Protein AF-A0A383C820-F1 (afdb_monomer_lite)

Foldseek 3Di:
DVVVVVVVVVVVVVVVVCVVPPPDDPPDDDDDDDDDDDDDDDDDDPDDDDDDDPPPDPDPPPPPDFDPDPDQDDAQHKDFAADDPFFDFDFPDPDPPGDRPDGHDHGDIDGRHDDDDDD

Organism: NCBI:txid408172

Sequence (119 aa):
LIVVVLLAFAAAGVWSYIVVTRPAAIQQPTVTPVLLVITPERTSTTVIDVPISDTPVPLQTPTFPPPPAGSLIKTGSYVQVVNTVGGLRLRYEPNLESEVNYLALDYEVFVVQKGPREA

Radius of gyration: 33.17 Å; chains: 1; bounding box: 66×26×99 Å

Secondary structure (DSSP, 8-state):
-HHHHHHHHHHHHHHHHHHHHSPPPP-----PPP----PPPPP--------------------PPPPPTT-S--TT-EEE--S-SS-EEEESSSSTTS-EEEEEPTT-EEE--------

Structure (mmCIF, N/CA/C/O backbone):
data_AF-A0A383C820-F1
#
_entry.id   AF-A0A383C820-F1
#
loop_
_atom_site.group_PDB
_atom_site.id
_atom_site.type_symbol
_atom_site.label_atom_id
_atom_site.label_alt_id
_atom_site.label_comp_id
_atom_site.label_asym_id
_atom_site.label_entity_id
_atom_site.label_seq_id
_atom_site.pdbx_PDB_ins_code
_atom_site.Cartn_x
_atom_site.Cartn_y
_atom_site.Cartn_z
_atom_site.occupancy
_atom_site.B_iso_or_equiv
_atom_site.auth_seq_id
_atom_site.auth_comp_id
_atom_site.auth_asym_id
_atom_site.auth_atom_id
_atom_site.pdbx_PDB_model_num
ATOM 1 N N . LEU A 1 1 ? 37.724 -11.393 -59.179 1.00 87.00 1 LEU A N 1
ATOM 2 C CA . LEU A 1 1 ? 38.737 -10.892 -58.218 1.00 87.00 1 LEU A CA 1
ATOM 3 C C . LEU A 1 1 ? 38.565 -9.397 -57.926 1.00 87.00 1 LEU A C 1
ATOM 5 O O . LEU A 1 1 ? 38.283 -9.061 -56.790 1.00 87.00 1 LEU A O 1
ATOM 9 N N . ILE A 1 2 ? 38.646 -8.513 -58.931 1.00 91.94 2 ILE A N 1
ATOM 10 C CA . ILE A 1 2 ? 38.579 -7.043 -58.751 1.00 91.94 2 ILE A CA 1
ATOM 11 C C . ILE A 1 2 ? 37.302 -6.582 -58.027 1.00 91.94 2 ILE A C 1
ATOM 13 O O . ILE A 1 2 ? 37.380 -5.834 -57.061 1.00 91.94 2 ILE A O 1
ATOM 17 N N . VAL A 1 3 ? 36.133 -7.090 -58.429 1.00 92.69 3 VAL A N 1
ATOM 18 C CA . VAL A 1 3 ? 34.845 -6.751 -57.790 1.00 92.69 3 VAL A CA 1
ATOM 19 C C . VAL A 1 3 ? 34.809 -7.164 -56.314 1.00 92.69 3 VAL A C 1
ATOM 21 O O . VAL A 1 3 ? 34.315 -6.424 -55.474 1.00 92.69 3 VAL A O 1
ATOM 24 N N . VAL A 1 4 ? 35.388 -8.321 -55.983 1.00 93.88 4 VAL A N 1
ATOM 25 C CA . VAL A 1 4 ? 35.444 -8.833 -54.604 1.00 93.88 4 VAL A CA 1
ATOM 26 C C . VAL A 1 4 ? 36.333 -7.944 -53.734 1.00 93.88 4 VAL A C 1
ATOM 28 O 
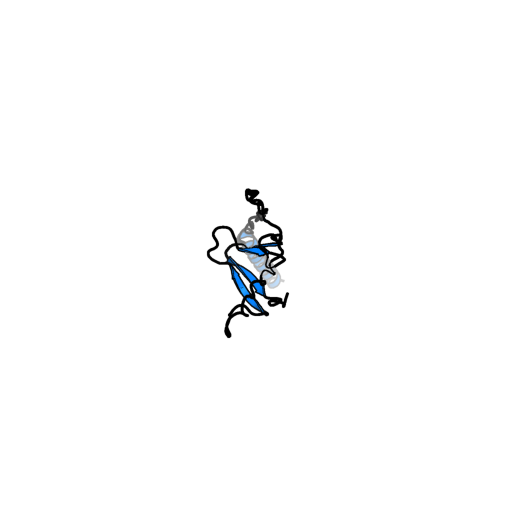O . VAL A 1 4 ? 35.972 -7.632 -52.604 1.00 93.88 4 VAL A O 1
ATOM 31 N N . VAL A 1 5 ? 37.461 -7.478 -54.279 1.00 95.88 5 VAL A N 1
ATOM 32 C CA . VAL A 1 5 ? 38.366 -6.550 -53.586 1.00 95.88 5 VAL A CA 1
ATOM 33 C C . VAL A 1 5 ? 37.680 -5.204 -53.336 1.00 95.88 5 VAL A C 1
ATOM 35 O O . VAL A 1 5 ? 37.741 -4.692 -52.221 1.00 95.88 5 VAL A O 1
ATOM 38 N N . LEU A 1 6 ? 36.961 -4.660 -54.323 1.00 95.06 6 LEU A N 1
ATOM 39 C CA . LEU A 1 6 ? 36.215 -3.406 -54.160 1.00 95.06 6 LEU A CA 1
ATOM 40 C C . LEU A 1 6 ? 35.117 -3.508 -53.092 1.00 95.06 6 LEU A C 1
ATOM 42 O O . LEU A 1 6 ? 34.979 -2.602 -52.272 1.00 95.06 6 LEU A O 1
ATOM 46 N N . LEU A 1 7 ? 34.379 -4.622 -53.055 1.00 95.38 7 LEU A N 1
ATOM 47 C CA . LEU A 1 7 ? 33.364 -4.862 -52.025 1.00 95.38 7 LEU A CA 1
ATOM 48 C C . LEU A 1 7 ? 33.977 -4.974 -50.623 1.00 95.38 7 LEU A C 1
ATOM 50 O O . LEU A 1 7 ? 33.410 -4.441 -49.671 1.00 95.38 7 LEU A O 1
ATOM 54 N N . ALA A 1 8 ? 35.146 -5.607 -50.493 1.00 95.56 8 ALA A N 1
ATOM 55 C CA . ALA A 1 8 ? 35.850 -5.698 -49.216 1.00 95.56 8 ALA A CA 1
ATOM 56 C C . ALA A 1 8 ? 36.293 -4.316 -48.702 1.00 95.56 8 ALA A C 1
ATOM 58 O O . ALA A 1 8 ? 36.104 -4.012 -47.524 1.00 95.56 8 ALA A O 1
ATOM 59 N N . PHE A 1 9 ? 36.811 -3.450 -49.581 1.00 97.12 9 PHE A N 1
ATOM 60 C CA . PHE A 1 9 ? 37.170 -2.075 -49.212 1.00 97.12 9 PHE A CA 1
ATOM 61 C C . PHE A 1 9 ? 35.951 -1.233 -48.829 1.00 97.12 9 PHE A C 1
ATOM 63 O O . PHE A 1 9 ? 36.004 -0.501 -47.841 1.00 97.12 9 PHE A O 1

========================

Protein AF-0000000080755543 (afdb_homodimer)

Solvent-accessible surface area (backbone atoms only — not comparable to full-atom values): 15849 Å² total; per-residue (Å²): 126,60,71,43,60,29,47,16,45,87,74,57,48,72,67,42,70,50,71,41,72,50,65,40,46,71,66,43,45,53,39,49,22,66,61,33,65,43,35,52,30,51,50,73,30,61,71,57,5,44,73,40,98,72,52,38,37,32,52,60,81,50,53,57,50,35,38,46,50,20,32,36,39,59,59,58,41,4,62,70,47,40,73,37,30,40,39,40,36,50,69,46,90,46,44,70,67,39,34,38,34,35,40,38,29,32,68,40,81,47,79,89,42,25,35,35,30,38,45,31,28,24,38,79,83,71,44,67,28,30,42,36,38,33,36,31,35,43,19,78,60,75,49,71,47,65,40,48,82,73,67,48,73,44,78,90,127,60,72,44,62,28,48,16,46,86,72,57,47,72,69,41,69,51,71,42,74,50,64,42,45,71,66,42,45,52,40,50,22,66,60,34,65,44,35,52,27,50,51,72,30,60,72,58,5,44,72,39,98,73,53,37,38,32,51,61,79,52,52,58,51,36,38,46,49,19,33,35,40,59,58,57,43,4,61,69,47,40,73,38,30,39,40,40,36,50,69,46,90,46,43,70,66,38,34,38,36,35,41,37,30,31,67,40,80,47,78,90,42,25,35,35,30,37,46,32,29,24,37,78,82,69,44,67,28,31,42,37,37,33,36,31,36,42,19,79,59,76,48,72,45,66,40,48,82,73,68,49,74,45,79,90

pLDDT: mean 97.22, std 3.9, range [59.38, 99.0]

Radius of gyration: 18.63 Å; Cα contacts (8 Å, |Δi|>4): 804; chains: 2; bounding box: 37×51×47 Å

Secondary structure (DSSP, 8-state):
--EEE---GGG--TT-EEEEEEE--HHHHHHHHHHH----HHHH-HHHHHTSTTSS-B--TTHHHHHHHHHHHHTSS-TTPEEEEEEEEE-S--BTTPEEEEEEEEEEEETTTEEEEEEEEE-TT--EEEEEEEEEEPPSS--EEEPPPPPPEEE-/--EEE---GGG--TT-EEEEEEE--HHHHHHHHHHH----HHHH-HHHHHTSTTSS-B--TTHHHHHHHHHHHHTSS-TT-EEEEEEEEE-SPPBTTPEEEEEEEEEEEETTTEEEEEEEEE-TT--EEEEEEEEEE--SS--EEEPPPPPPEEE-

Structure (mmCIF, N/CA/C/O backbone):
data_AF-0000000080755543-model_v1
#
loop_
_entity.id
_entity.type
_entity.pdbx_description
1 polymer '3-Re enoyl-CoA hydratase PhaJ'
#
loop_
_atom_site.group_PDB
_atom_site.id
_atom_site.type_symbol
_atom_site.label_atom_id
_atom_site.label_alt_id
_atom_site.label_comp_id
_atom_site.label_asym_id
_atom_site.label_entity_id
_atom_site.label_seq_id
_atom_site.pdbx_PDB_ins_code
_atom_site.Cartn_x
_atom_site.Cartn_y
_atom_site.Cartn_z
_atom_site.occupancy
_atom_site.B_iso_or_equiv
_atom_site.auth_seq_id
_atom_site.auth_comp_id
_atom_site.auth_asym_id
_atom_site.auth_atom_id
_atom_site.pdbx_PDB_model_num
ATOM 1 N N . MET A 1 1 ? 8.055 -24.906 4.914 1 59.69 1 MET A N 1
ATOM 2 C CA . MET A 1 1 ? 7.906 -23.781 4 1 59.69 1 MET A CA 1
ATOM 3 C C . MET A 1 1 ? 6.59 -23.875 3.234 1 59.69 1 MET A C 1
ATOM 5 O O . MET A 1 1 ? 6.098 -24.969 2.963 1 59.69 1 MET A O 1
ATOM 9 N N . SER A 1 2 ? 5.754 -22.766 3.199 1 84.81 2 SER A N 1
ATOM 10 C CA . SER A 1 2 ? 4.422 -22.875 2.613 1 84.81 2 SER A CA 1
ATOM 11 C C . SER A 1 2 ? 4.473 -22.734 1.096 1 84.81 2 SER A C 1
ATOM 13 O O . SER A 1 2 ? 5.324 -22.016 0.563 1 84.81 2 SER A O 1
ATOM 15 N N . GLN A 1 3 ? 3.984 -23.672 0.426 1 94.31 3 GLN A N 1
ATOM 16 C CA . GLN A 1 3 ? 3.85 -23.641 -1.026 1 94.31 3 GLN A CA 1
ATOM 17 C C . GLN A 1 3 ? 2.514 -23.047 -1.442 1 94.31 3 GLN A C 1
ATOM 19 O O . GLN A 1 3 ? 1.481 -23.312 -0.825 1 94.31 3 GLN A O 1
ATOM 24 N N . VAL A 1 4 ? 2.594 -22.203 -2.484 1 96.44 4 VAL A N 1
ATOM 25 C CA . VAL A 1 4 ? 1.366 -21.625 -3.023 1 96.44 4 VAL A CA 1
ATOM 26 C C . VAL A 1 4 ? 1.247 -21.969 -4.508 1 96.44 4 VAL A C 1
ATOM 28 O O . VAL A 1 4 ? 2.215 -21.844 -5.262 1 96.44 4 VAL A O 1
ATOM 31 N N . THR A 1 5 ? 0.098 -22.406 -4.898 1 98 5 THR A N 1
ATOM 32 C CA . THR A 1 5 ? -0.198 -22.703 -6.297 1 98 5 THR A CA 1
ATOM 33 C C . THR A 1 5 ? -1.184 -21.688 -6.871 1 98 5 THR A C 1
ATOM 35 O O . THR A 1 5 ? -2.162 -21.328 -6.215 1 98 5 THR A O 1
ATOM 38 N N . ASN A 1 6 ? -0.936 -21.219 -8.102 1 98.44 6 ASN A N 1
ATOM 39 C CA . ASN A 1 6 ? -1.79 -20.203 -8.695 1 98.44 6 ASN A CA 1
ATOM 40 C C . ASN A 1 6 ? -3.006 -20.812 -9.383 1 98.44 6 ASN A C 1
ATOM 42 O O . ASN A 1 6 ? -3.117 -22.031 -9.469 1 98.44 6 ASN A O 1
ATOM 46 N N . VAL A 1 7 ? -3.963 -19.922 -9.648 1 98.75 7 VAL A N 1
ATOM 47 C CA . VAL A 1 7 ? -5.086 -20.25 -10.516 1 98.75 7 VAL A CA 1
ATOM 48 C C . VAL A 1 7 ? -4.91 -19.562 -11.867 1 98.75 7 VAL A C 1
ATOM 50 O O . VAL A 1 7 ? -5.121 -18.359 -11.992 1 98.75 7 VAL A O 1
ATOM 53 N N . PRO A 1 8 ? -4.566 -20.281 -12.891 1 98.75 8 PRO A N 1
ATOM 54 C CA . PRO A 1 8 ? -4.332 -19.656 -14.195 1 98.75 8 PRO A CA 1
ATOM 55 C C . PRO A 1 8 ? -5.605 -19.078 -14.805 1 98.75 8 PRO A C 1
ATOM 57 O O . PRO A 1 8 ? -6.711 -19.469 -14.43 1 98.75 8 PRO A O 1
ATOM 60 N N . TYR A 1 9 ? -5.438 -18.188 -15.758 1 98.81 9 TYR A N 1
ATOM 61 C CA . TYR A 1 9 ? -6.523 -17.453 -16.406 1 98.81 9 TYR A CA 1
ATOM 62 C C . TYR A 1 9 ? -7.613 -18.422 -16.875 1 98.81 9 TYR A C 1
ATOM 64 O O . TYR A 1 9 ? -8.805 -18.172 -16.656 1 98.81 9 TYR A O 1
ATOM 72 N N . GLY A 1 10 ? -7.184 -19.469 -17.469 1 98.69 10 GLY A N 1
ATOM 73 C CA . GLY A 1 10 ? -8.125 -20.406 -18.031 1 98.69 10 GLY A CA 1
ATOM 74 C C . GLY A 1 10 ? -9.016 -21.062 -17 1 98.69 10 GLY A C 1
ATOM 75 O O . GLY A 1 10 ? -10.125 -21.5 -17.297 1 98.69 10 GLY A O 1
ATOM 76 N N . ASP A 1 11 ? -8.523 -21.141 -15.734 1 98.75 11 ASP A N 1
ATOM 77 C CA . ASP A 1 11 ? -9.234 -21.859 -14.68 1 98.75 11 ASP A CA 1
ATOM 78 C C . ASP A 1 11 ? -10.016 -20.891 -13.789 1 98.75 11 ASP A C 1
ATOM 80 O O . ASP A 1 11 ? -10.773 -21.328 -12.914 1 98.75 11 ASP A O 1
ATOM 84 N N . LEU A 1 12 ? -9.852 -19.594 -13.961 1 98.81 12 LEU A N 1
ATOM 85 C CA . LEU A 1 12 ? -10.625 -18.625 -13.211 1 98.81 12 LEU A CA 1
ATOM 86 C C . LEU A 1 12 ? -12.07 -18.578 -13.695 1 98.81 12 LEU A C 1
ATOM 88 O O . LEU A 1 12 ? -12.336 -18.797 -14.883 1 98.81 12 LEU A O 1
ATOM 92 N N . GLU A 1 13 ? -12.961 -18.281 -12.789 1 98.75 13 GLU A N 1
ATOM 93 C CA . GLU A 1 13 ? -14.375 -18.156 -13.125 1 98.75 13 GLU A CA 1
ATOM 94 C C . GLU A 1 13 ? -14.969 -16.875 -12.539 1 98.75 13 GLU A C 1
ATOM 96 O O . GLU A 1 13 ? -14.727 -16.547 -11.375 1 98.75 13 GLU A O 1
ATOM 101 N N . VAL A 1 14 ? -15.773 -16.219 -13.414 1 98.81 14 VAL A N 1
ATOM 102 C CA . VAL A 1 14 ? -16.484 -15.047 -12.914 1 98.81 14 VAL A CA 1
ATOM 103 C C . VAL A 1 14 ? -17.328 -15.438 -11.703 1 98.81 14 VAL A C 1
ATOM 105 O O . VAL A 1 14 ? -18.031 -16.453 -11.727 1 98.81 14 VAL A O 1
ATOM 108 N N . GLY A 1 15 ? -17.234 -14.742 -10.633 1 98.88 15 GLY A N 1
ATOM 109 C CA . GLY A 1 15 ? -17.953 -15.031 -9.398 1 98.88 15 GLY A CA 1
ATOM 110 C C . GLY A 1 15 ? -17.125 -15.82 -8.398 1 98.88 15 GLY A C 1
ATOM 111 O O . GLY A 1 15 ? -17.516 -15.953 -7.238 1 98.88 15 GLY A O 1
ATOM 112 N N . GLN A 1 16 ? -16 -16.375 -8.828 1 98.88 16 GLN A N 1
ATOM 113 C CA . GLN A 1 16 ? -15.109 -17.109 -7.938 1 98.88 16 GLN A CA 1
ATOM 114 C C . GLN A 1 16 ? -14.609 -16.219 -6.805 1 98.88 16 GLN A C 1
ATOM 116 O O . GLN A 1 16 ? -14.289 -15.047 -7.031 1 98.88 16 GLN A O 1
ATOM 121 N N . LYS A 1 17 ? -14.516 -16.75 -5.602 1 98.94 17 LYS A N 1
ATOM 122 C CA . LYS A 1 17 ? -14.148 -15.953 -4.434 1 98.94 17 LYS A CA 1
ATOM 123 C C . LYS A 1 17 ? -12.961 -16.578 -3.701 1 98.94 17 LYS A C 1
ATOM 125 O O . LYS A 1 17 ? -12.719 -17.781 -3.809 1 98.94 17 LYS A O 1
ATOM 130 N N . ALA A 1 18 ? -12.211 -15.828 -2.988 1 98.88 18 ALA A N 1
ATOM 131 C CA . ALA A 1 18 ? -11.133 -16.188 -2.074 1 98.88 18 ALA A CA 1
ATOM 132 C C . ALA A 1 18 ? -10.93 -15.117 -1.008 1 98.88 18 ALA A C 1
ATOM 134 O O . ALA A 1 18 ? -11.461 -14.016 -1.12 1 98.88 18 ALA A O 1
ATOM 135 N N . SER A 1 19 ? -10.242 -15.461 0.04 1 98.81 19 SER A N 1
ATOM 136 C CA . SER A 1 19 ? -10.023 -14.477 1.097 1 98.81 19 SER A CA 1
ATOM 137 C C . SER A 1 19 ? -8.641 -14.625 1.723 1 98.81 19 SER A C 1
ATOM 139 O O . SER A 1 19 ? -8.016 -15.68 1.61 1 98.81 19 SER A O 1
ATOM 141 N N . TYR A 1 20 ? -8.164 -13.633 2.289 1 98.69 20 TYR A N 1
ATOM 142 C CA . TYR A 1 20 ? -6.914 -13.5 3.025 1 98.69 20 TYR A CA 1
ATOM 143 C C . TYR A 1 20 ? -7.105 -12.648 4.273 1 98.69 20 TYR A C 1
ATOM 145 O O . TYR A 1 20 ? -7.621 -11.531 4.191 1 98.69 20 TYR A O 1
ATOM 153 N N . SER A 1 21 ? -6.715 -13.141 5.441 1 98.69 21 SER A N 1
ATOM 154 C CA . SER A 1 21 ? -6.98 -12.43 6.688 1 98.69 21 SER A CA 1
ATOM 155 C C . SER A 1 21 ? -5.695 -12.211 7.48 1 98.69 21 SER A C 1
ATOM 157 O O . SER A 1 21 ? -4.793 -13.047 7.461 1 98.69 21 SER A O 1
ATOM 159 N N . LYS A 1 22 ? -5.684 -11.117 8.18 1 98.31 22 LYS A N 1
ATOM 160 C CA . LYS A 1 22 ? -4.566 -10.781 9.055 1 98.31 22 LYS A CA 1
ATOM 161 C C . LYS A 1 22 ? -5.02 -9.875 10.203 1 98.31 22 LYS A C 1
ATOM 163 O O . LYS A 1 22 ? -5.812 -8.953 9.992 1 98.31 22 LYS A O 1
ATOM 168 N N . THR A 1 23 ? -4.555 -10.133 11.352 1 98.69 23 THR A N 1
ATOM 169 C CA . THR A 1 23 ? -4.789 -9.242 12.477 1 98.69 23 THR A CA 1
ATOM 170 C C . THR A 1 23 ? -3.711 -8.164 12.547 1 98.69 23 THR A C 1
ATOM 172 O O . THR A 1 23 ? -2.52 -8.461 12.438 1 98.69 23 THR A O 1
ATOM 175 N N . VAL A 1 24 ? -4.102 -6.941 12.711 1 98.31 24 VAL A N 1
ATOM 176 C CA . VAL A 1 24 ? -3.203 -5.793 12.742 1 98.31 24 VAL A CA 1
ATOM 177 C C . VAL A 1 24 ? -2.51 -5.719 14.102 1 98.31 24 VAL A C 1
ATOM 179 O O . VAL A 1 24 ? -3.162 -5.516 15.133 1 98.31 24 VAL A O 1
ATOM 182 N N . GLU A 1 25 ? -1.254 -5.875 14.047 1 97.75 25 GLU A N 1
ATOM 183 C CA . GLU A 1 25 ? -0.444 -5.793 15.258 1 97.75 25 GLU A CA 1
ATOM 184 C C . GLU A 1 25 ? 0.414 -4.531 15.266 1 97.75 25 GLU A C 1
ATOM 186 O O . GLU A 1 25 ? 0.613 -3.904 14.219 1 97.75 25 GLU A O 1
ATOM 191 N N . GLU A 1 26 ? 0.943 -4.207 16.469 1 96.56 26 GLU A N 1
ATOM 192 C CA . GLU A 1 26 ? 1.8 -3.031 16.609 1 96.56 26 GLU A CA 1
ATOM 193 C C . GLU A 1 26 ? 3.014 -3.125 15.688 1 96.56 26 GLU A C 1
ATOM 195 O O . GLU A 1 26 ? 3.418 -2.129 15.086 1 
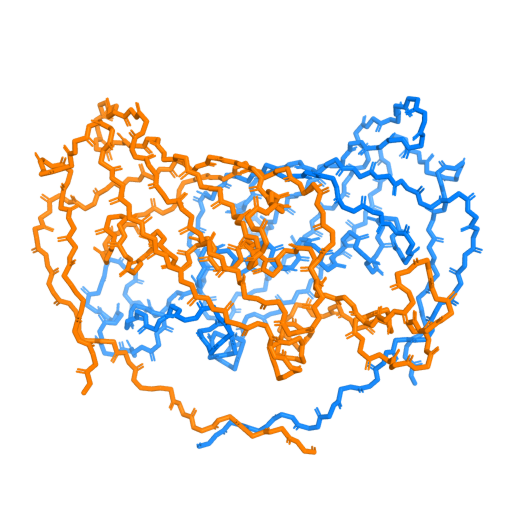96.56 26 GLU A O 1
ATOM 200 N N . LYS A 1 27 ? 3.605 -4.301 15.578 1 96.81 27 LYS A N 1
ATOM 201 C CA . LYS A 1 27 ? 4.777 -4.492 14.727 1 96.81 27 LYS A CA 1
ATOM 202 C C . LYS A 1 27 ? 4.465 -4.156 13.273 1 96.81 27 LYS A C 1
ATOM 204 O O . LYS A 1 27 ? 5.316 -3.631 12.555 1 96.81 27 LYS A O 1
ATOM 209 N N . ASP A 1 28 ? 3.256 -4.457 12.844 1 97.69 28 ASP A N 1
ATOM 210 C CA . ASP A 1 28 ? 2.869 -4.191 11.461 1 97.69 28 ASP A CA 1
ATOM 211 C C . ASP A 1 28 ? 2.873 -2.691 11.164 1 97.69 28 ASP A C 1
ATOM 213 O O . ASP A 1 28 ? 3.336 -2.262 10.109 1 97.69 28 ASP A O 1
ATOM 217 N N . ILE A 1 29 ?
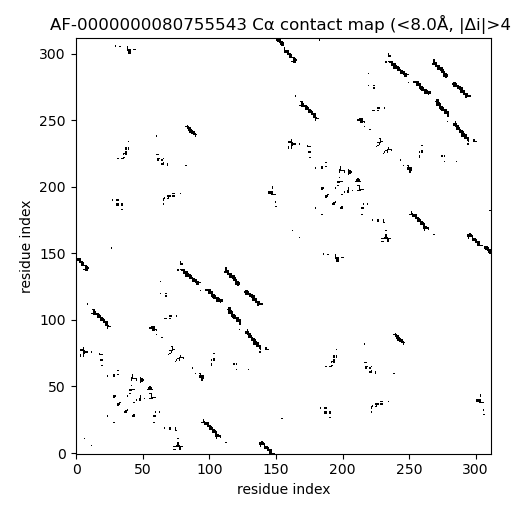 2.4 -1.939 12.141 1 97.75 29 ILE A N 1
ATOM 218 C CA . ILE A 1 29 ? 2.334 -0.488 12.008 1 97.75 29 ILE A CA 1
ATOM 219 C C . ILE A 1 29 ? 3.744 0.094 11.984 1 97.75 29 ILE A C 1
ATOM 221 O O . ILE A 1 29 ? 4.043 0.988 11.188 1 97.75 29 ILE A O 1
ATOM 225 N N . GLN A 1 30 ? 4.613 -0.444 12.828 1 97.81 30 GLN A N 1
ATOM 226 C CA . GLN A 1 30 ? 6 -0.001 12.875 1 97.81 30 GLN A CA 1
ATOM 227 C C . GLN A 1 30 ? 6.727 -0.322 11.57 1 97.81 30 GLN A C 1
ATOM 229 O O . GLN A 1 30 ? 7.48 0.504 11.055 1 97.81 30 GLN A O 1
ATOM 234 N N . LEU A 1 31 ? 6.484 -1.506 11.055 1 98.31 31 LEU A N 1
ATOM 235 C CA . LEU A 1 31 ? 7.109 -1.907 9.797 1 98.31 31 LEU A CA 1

========================

TASK TO COMPLETE: In the listing above, find the line with "ATOM 53 N N" and the line with "ATOM 84 N N", then print exactly those lines and every line between them.

ANSWER TO THIS EXERCISE:
ATOM 53 N N . PRO A 1 8 ? -4.566 -20.281 -12.891 1 98.75 8 PRO A N 1
ATOM 54 C CA . PRO A 1 8 ? -4.332 -19.656 -14.195 1 98.75 8 PRO A CA 1
ATOM 55 C C . PRO A 1 8 ? -5.605 -19.078 -14.805 1 98.75 8 PRO A C 1
ATOM 57 O O . PRO A 1 8 ? -6.711 -19.469 -14.43 1 98.75 8 PRO A O 1
ATOM 60 N N . TYR A 1 9 ? -5.438 -18.188 -15.758 1 98.81 9 TYR A N 1
ATOM 61 C CA . TYR A 1 9 ? -6.523 -17.453 -16.406 1 98.81 9 TYR A CA 1
ATOM 62 C C . TYR A 1 9 ? -7.613 -18.422 -16.875 1 98.81 9 TYR A C 1
ATOM 64 O O . TYR A 1 9 ? -8.805 -18.172 -16.656 1 98.81 9 TYR A O 1
ATOM 72 N N . GLY A 1 10 ? -7.184 -19.469 -17.469 1 98.69 10 GLY A N 1
ATOM 73 C CA . GLY A 1 10 ? -8.125 -20.406 -18.031 1 98.69 10 GLY A CA 1
ATOM 74 C C . GLY A 1 10 ? -9.016 -21.062 -17 1 98.69 10 GLY A C 1
ATOM 75 O O . GLY A 1 10 ? -10.125 -21.5 -17.297 1 98.69 10 GLY A O 1
ATOM 76 N N . ASP A 1 11 ? -8.523 -21.141 -15.734 1 98.75 11 ASP A N 1
ATOM 77 C CA . ASP A 1 11 ? -9.234 -21.859 -14.68 1 98.75 11 ASP A CA 1
ATOM 78 C C . ASP A 1 11 ? -10.016 -20.891 -13.789 1 98.75 11 ASP A C 1
ATOM 80 O O . ASP A 1 11 ? -10.773 -21.328 -12.914 1 98.75 11 ASP A O 1
ATOM 84 N N . LEU A 1 12 ? -9.852 -19.594 -13.961 1 98.81 12 LEU A N 1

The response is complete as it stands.